* **Work required**
Within the data that follows, set down exactly the lines from the one containing "ATOM 47 C CA" through the one containing "ATOM 62 C CA", both ends included.
━━━━━━
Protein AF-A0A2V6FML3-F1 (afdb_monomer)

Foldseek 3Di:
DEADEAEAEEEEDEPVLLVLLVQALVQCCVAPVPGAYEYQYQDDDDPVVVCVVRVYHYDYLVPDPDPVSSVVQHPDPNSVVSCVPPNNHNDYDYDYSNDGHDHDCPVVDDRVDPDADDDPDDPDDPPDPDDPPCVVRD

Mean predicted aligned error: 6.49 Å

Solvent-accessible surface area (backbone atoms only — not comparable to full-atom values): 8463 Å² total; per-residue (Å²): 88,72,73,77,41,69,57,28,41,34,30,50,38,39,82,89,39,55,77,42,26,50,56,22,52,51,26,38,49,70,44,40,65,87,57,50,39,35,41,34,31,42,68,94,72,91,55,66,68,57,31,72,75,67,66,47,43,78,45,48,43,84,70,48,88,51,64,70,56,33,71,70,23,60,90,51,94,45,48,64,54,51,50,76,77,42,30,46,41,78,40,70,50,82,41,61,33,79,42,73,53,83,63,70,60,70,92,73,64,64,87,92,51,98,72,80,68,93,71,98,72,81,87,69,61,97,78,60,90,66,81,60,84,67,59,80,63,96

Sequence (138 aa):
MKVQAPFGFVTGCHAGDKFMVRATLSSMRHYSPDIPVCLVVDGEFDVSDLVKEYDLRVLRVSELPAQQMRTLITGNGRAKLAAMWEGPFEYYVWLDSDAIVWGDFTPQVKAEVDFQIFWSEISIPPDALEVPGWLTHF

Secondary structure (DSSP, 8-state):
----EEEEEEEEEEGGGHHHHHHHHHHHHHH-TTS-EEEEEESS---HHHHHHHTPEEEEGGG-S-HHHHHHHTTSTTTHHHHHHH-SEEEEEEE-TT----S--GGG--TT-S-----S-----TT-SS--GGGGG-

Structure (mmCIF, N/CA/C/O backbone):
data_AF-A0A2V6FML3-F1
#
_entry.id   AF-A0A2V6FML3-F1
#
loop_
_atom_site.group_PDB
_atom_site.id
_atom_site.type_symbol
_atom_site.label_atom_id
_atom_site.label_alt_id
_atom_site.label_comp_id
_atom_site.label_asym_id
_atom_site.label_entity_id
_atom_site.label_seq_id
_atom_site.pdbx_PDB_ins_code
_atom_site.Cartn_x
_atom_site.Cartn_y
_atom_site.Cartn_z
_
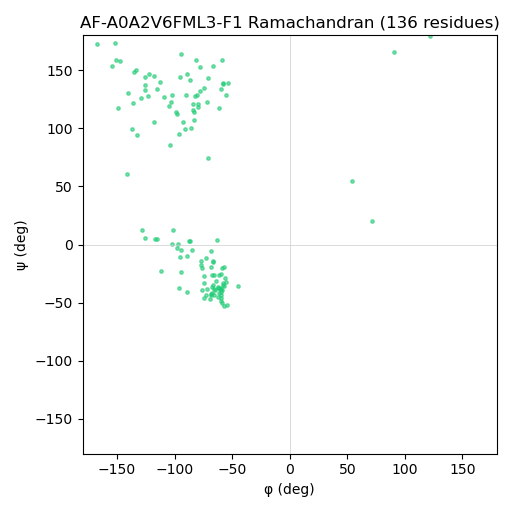atom_site.occupancy
_atom_site.B_iso_or_equiv
_atom_site.auth_seq_id
_atom_site.auth_comp_id
_atom_site.auth_asym_id
_atom_site.auth_atom_id
_atom_site.pdbx_PDB_model_num
ATOM 1 N N . MET A 1 1 ? -6.157 -6.495 11.622 1.00 67.81 1 MET A N 1
ATOM 2 C CA . MET A 1 1 ? -7.410 -6.916 10.925 1.00 67.81 1 MET A CA 1
ATOM 3 C C . MET A 1 1 ? -7.368 -8.424 10.648 1.00 67.81 1 MET A C 1
ATOM 5 O O . MET A 1 1 ? -6.300 -9.005 10.757 1.00 67.81 1 MET A O 1
ATOM 9 N N . LYS A 1 2 ? -8.481 -9.098 10.303 1.00 78.81 2 LYS A N 1
ATOM 10 C CA . LYS A 1 2 ? -8.380 -10.466 9.737 1.00 78.81 2 LYS A CA 1
ATOM 11 C C . LYS A 1 2 ? -7.797 -10.382 8.323 1.00 78.81 2 LYS A C 1
ATOM 13 O O . LYS A 1 2 ? -8.154 -9.447 7.607 1.00 78.81 2 LYS A O 1
ATOM 18 N N . VAL A 1 3 ? -6.963 -11.350 7.932 1.00 82.25 3 VAL A N 1
ATOM 19 C CA . VAL A 1 3 ? -6.453 -11.475 6.555 1.00 82.25 3 VAL A CA 1
ATOM 20 C C . VAL A 1 3 ? -7.636 -11.532 5.585 1.00 82.25 3 VAL A C 1
ATOM 22 O O . VAL A 1 3 ? -8.582 -12.291 5.796 1.00 82.25 3 VAL A O 1
ATOM 25 N N . GLN A 1 4 ? -7.599 -10.687 4.556 1.00 87.00 4 GLN A N 1
ATOM 26 C CA . GLN A 1 4 ? -8.661 -10.530 3.558 1.00 87.00 4 GLN A CA 1
ATOM 27 C C . GLN A 1 4 ? -8.246 -11.016 2.165 1.00 87.00 4 GLN A C 1
ATOM 29 O O . GLN A 1 4 ? -9.118 -11.314 1.354 1.00 87.00 4 GLN A O 1
ATOM 34 N N . ALA A 1 5 ? -6.943 -11.075 1.877 1.00 88.75 5 ALA A N 1
ATOM 35 C CA . ALA A 1 5 ? -6.379 -11.615 0.641 1.00 88.75 5 ALA A CA 1
ATOM 36 C C . ALA A 1 5 ? -4.941 -12.120 0.887 1.00 88.75 5 ALA A C 1
ATOM 38 O O . ALA A 1 5 ? -4.279 -11.599 1.787 1.00 88.75 5 ALA A O 1
ATOM 39 N N . PRO A 1 6 ? -4.443 -13.097 0.104 1.00 92.00 6 PRO A N 1
ATOM 40 C CA . PRO A 1 6 ? -3.078 -13.605 0.264 1.00 92.00 6 PRO A CA 1
ATOM 41 C C . PRO A 1 6 ? -2.020
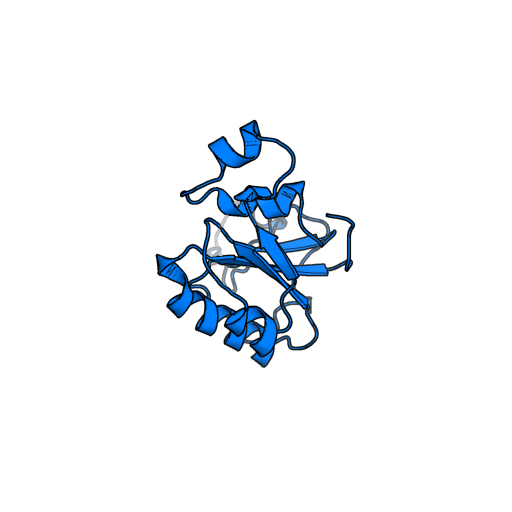 -12.556 -0.106 1.00 92.00 6 PRO A C 1
ATOM 43 O O . PRO A 1 6 ? -0.997 -12.454 0.560 1.00 92.00 6 PRO A O 1
ATOM 46 N N . PHE A 1 7 ? -2.287 -11.736 -1.128 1.00 94.75 7 PHE A N 1
ATOM 47 C CA . PHE A 1 7 ? -1.376 -10.706 -1.619 1.00 94.75 7 PHE A CA 1
ATOM 48 C C . PHE A 1 7 ? -2.102 -9.380 -1.870 1.00 94.75 7 PHE A C 1
ATOM 50 O O . PHE A 1 7 ? -3.275 -9.375 -2.258 1.00 94.75 7 PHE A O 1
ATOM 57 N N . GLY A 1 8 ? -1.404 -8.260 -1.684 1.00 96.31 8 GLY A N 1
ATOM 58 C CA . GLY A 1 8 ? -1.908 -6.938 -2.043 1.00 96.31 8 GLY A CA 1
ATOM 59 C C . GLY A 1 8 ? -0.842 -5.847 -2.029 1.00 96.31 8 GLY A C 1
ATOM 60 O O . GLY A 1 8 ? 0.291 -6.046 -1.589 1.00 96.31 8 GLY A O 1
ATOM 61 N N . PHE A 1 9 ? -1.219 -4.663 -2.502 1.00 97.38 9 PHE A N 1
ATOM 62 C CA . PHE A 1 9 ? -0.382 -3.468 -2.396 1.00 97.38 9 PHE A CA 1
ATOM 63 C C . PHE A 1 9 ? -0.765 -2.648 -1.174 1.00 97.38 9 PHE A C 1
ATOM 65 O O . PHE A 1 9 ? -1.941 -2.542 -0.824 1.00 97.38 9 PHE A O 1
ATOM 72 N N . VAL A 1 10 ? 0.222 -2.034 -0.534 1.00 97.19 10 VAL A N 1
ATOM 73 C CA . VAL A 1 10 ? 0.019 -1.154 0.615 1.00 97.19 10 VAL A CA 1
ATOM 74 C C . VAL A 1 10 ? 0.682 0.183 0.331 1.00 97.19 10 VAL A C 1
ATOM 76 O O . VAL A 1 10 ? 1.838 0.216 -0.071 1.00 97.19 10 VAL A O 1
ATOM 79 N N . THR A 1 11 ? -0.019 1.283 0.585 1.00 97.19 11 THR A N 1
ATOM 80 C CA . THR A 1 11 ? 0.580 2.624 0.601 1.00 97.19 11 THR A CA 1
ATOM 81 C C . THR A 1 11 ? 0.133 3.397 1.830 1.00 97.19 11 THR A C 1
ATOM 83 O O . THR A 1 11 ? -0.965 3.186 2.354 1.00 97.19 11 THR A O 1
ATOM 86 N N . GLY A 1 12 ? 0.987 4.301 2.301 1.00 95.56 12 GLY A N 1
ATOM 87 C CA . GLY A 1 12 ? 0.635 5.273 3.330 1.00 95.56 12 GLY A CA 1
ATOM 88 C C . GLY A 1 12
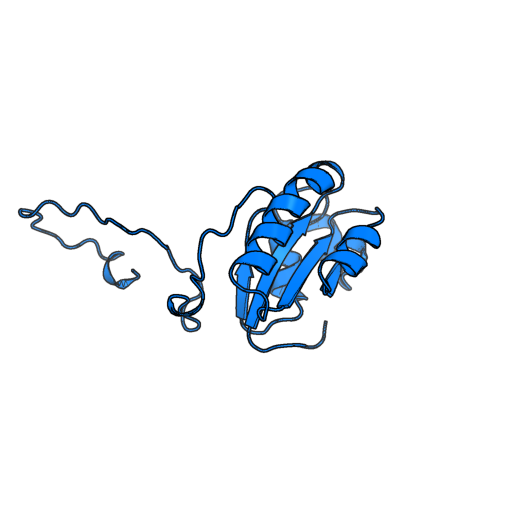 ? -0.112 6.475 2.755 1.00 95.56 12 GLY A C 1
ATOM 89 O O . GLY A 1 12 ? -0.019 6.769 1.566 1.00 95.56 12 GLY A O 1
ATOM 90 N N . CYS A 1 13 ? -0.846 7.180 3.608 1.00 95.50 13 CYS A N 1
ATOM 91 C CA . CYS A 1 13 ? -1.357 8.514 3.335 1.00 95.50 13 CYS A CA 1
ATOM 92 C C . CYS A 1 13 ? -1.460 9.296 4.644 1.00 95.50 13 CYS A C 1
ATOM 94 O O . CYS A 1 13 ? -2.243 8.949 5.531 1.00 95.50 13 CYS A O 1
ATOM 96 N N . HIS A 1 14 ? -0.703 10.385 4.730 1.00 93.56 14 HIS A N 1
ATOM 97 C CA . HIS A 1 14 ? -0.948 11.467 5.676 1.00 93.56 14 HIS A CA 1
ATOM 98 C C . HIS A 1 14 ? -1.780 12.567 4.987 1.00 93.56 14 HIS A C 1
ATOM 100 O O . HIS A 1 14 ? -1.892 12.598 3.758 1.00 93.56 14 HIS A O 1
ATOM 106 N N . ALA A 1 15 ? -2.381 13.480 5.756 1.00 91.94 15 ALA A N 1
ATOM 107 C CA . ALA A 1 15 ? -3.257 14.527 5.218 1.00 91.94 15 ALA A CA 1
ATOM 108 C C . ALA A 1 15 ? -2.560 15.408 4.162 1.00 91.94 15 ALA A C 1
ATOM 110 O O . ALA A 1 15 ? -3.180 15.800 3.174 1.00 91.94 15 ALA A O 1
ATOM 111 N N . GLY A 1 16 ? -1.264 15.679 4.357 1.00 90.31 16 GLY A N 1
ATOM 112 C CA . GLY A 1 16 ? -0.434 16.440 3.419 1.00 90.31 16 GLY A CA 1
ATOM 113 C C . GLY A 1 16 ? -0.189 15.728 2.087 1.00 90.31 16 GLY A C 1
ATOM 114 O O . GLY A 1 16 ? -0.045 16.396 1.070 1.00 90.31 16 GLY A O 1
ATOM 115 N N . ASP A 1 17 ? -0.242 14.396 2.068 1.00 89.75 17 ASP A N 1
ATOM 116 C CA . ASP A 1 17 ? 0.165 13.582 0.915 1.00 89.75 17 ASP A CA 1
ATOM 117 C C . ASP A 1 17 ? -1.037 13.074 0.110 1.00 89.75 17 ASP A C 1
ATOM 119 O O . ASP A 1 17 ? -0.881 12.393 -0.904 1.00 89.75 17 ASP A O 1
ATOM 123 N N . LYS A 1 18 ? -2.266 13.427 0.521 1.00 93.31 18 LYS A N 1
ATOM 124 C CA . LYS A 1 18 ? -3.508 12.952 -0.111 1.00 93.31 18 LYS A CA 1
ATOM 125 C C . LYS A 1 18 ? -3.565 13.252 -1.613 1.00 93.31 18 LYS A C 1
ATOM 127 O O . LYS A 1 18 ? -4.164 12.497 -2.376 1.00 93.31 18 LYS A O 1
ATOM 132 N N . PHE A 1 19 ? -2.960 14.353 -2.055 1.00 89.75 19 PHE A N 1
ATOM 133 C CA . PHE A 1 19 ? -2.898 14.681 -3.479 1.00 89.75 19 PHE A CA 1
ATOM 134 C C . PHE A 1 19 ? -1.883 13.812 -4.240 1.00 89.75 19 PHE A C 1
ATOM 136 O O . PHE A 1 19 ? -2.132 13.491 -5.399 1.00 89.75 19 PHE A O 1
ATOM 143 N N . MET A 1 20 ? -0.781 13.410 -3.597 1.00 93.25 20 MET A N 1
ATOM 144 C CA . MET A 1 20 ? 0.266 12.575 -4.198 1.00 93.25 20 MET A CA 1
ATOM 145 C C . MET A 1 20 ? -0.193 11.126 -4.327 1.00 93.25 20 MET A C 1
ATOM 147 O O . MET A 1 20 ? -0.116 10.559 -5.416 1.00 93.25 20 MET A O 1
ATOM 151 N N . VAL A 1 21 ? -0.793 10.574 -3.264 1.00 96.75 21 VAL A N 1
ATOM 152 C CA . VAL A 1 21 ? -1.191 9.156 -3.227 1.00 96.75 21 VAL A CA 1
ATOM 153 C C . VAL A 1 21 ? -2.186 8.797 -4.333 1.00 96.75 21 VAL A C 1
ATOM 155 O O . VAL A 1 21 ? -2.221 7.659 -4.788 1.00 96.75 21 VAL A O 1
ATOM 158 N N . ARG A 1 22 ? -2.968 9.761 -4.840 1.00 96.94 22 ARG A N 1
ATOM 159 C CA . ARG A 1 22 ? -3.861 9.548 -5.993 1.00 96.94 22 ARG A CA 1
ATOM 160 C C . ARG A 1 22 ? -3.111 9.090 -7.240 1.00 96.94 22 ARG A C 1
ATOM 162 O O . ARG A 1 22 ? -3.618 8.230 -7.956 1.00 96.94 22 ARG A O 1
ATOM 169 N N . ALA A 1 23 ? -1.922 9.635 -7.501 1.00 96.31 23 ALA A N 1
ATOM 170 C CA . ALA A 1 23 ? -1.109 9.235 -8.646 1.00 96.31 23 ALA A CA 1
ATOM 171 C C . ALA A 1 23 ? -0.588 7.802 -8.470 1.00 96.31 23 ALA A C 1
ATOM 173 O O . ALA A 1 23 ? -0.703 6.988 -9.388 1.00 96.31 23 ALA A O 1
ATOM 174 N N . THR A 1 24 ? -0.123 7.462 -7.266 1.00 97.81 24 THR A N 1
ATOM 175 C CA . THR A 1 24 ? 0.272 6.099 -6.895 1.00 97.81 24 THR A CA 1
ATOM 176 C C . THR A 1 24 ? -0.884 5.116 -7.092 1.00 97.81 24 THR A C 1
ATOM 178 O O . THR A 1 24 ? -0.745 4.151 -7.843 1.00 97.81 24 THR A O 1
ATOM 181 N N . LEU A 1 25 ? -2.058 5.394 -6.518 1.00 98.25 25 LEU A N 1
ATOM 182 C CA . LEU A 1 25 ? -3.252 4.546 -6.635 1.00 98.25 25 LEU A CA 1
ATOM 183 C C . LEU A 1 25 ? -3.732 4.407 -8.085 1.00 98.25 25 LEU A C 1
ATOM 185 O O . LEU A 1 25 ? -4.060 3.308 -8.531 1.00 98.25 25 LEU A O 1
ATOM 189 N N . SER A 1 26 ? -3.725 5.506 -8.844 1.00 97.88 26 SER A N 1
ATOM 190 C CA . SER A 1 26 ? -4.052 5.494 -10.273 1.00 97.88 26 SER A CA 1
ATOM 191 C C . SER A 1 26 ? -
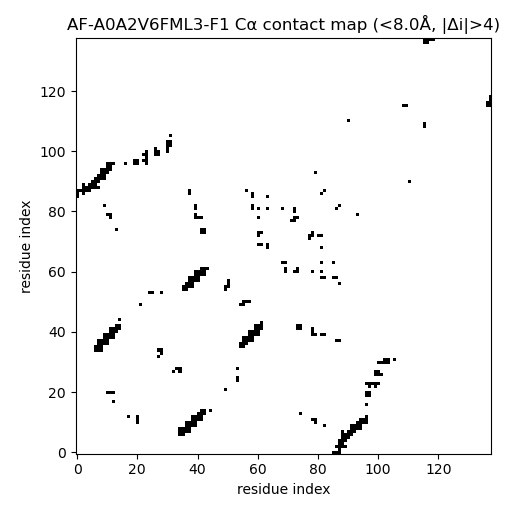3.108 4.592 -11.060 1.00 97.88 26 SER A C 1
ATOM 193 O O . SER A 1 26 ? -3.561 3.817 -11.900 1.00 97.88 26 SER A O 1
ATOM 195 N N . SER A 1 27 ? -1.807 4.658 -10.772 1.00 98.19 27 SER A N 1
ATOM 196 C CA . SER A 1 27 ? -0.803 3.832 -11.444 1.00 98.19 27 SER A CA 1
ATOM 197 C C . SER A 1 27 ? -0.943 2.343 -11.105 1.00 98.19 27 SER A C 1
ATOM 199 O O . SER A 1 27 ? -0.919 1.515 -12.015 1.00 98.19 27 SER A O 1
ATOM 201 N N . MET A 1 28 ? -1.203 2.002 -9.834 1.00 98.12 28 MET A N 1
ATOM 202 C CA . MET A 1 28 ? -1.499 0.628 -9.403 1.00 98.12 28 MET A CA 1
ATOM 203 C C . MET A 1 28 ? -2.724 0.078 -10.137 1.00 98.12 28 MET A C 1
ATOM 205 O O . MET A 1 28 ? -2.654 -0.991 -10.732 1.00 98.12 28 MET A O 1
ATOM 209 N N . ARG A 1 29 ? -3.830 0.833 -10.158 1.00 97.88 29 ARG A N 1
ATOM 210 C CA . ARG A 1 29 ? -5.064 0.427 -10.844 1.00 97.88 29 ARG A CA 1
ATOM 211 C C . ARG A 1 29 ? -4.862 0.256 -12.347 1.00 97.88 29 ARG A C 1
ATOM 213 O O . ARG A 1 29 ? -5.493 -0.602 -12.951 1.00 97.88 29 ARG A O 1
ATOM 220 N N . HIS A 1 30 ? -4.035 1.100 -12.959 1.00 98.00 30 HIS A N 1
ATOM 221 C CA . HIS A 1 30 ? -3.793 1.050 -14.396 1.00 98.00 30 HIS A CA 1
ATOM 222 C C . HIS A 1 30 ? -3.004 -0.197 -14.807 1.00 98.00 30 HIS A C 1
ATOM 224 O O . HIS A 1 30 ? -3.384 -0.862 -15.767 1.00 98.00 30 HIS A O 1
ATOM 230 N N . TYR A 1 31 ? -1.922 -0.510 -14.090 1.00 98.19 31 TYR A N 1
ATOM 231 C CA . TYR A 1 31 ? -1.008 -1.590 -14.468 1.00 98.19 31 TYR A CA 1
ATOM 232 C C . TYR A 1 31 ? -1.314 -2.936 -13.802 1.00 98.19 31 TYR A C 1
ATOM 234 O O . TYR A 1 31 ? -0.962 -3.972 -14.356 1.00 98.19 31 TYR A O 1
ATOM 242 N N . SER A 1 32 ? -1.994 -2.933 -12.656 1.00 96.94 32 SER A N 1
ATOM 243 C CA . SER A 1 32 ? -2.299 -4.126 -11.861 1.00 96.94 32 SER A CA 1
ATOM 244 C C . SER A 1 32 ? -3.725 -4.044 -11.271 1.00 96.94 32 SER A C 1
ATOM 246 O O . SER A 1 32 ? -3.883 -4.040 -10.049 1.00 96.94 32 SER A O 1
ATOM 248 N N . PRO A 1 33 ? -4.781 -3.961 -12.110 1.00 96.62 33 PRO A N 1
━━━━━━
* **Response box**
ATOM 47 C CA . PHE A 1 7 ? -1.376 -10.706 -1.619 1.00 94.75 7 PHE A CA 1
ATOM 48 C C . PHE A 1 7 ? -2.102 -9.380 -1.870 1.00 94.75 7 PHE A C 1
ATOM 50 O O . PHE A 1 7 ? -3.275 -9.375 -2.258 1.00 94.75 7 PHE A O 1
ATOM 57 N N . GLY A 1 8 ? -1.404 -8.260 -1.684 1.00 96.31 8 GLY A N 1
ATOM 58 C CA . GLY A 1 8 ? -1.908 -6.938 -2.043 1.00 96.31 8 GLY A CA 1
ATOM 59 C C . GLY A 1 8 ? -0.842 -5.847 -2.029 1.00 96.31 8 GLY A C 1
ATOM 60 O O . GLY A 1 8 ? 0.291 -6.046 -1.589 1.00 96.31 8 GLY A O 1
ATOM 61 N N . PHE A 1 9 ? -1.219 -4.663 -2.502 1.00 97.38 9 PHE A N 1
ATOM 62 C CA . PHE A 1 9 ? -0.382 -3.468 -2.396 1.00 97.38 9 PHE A CA 1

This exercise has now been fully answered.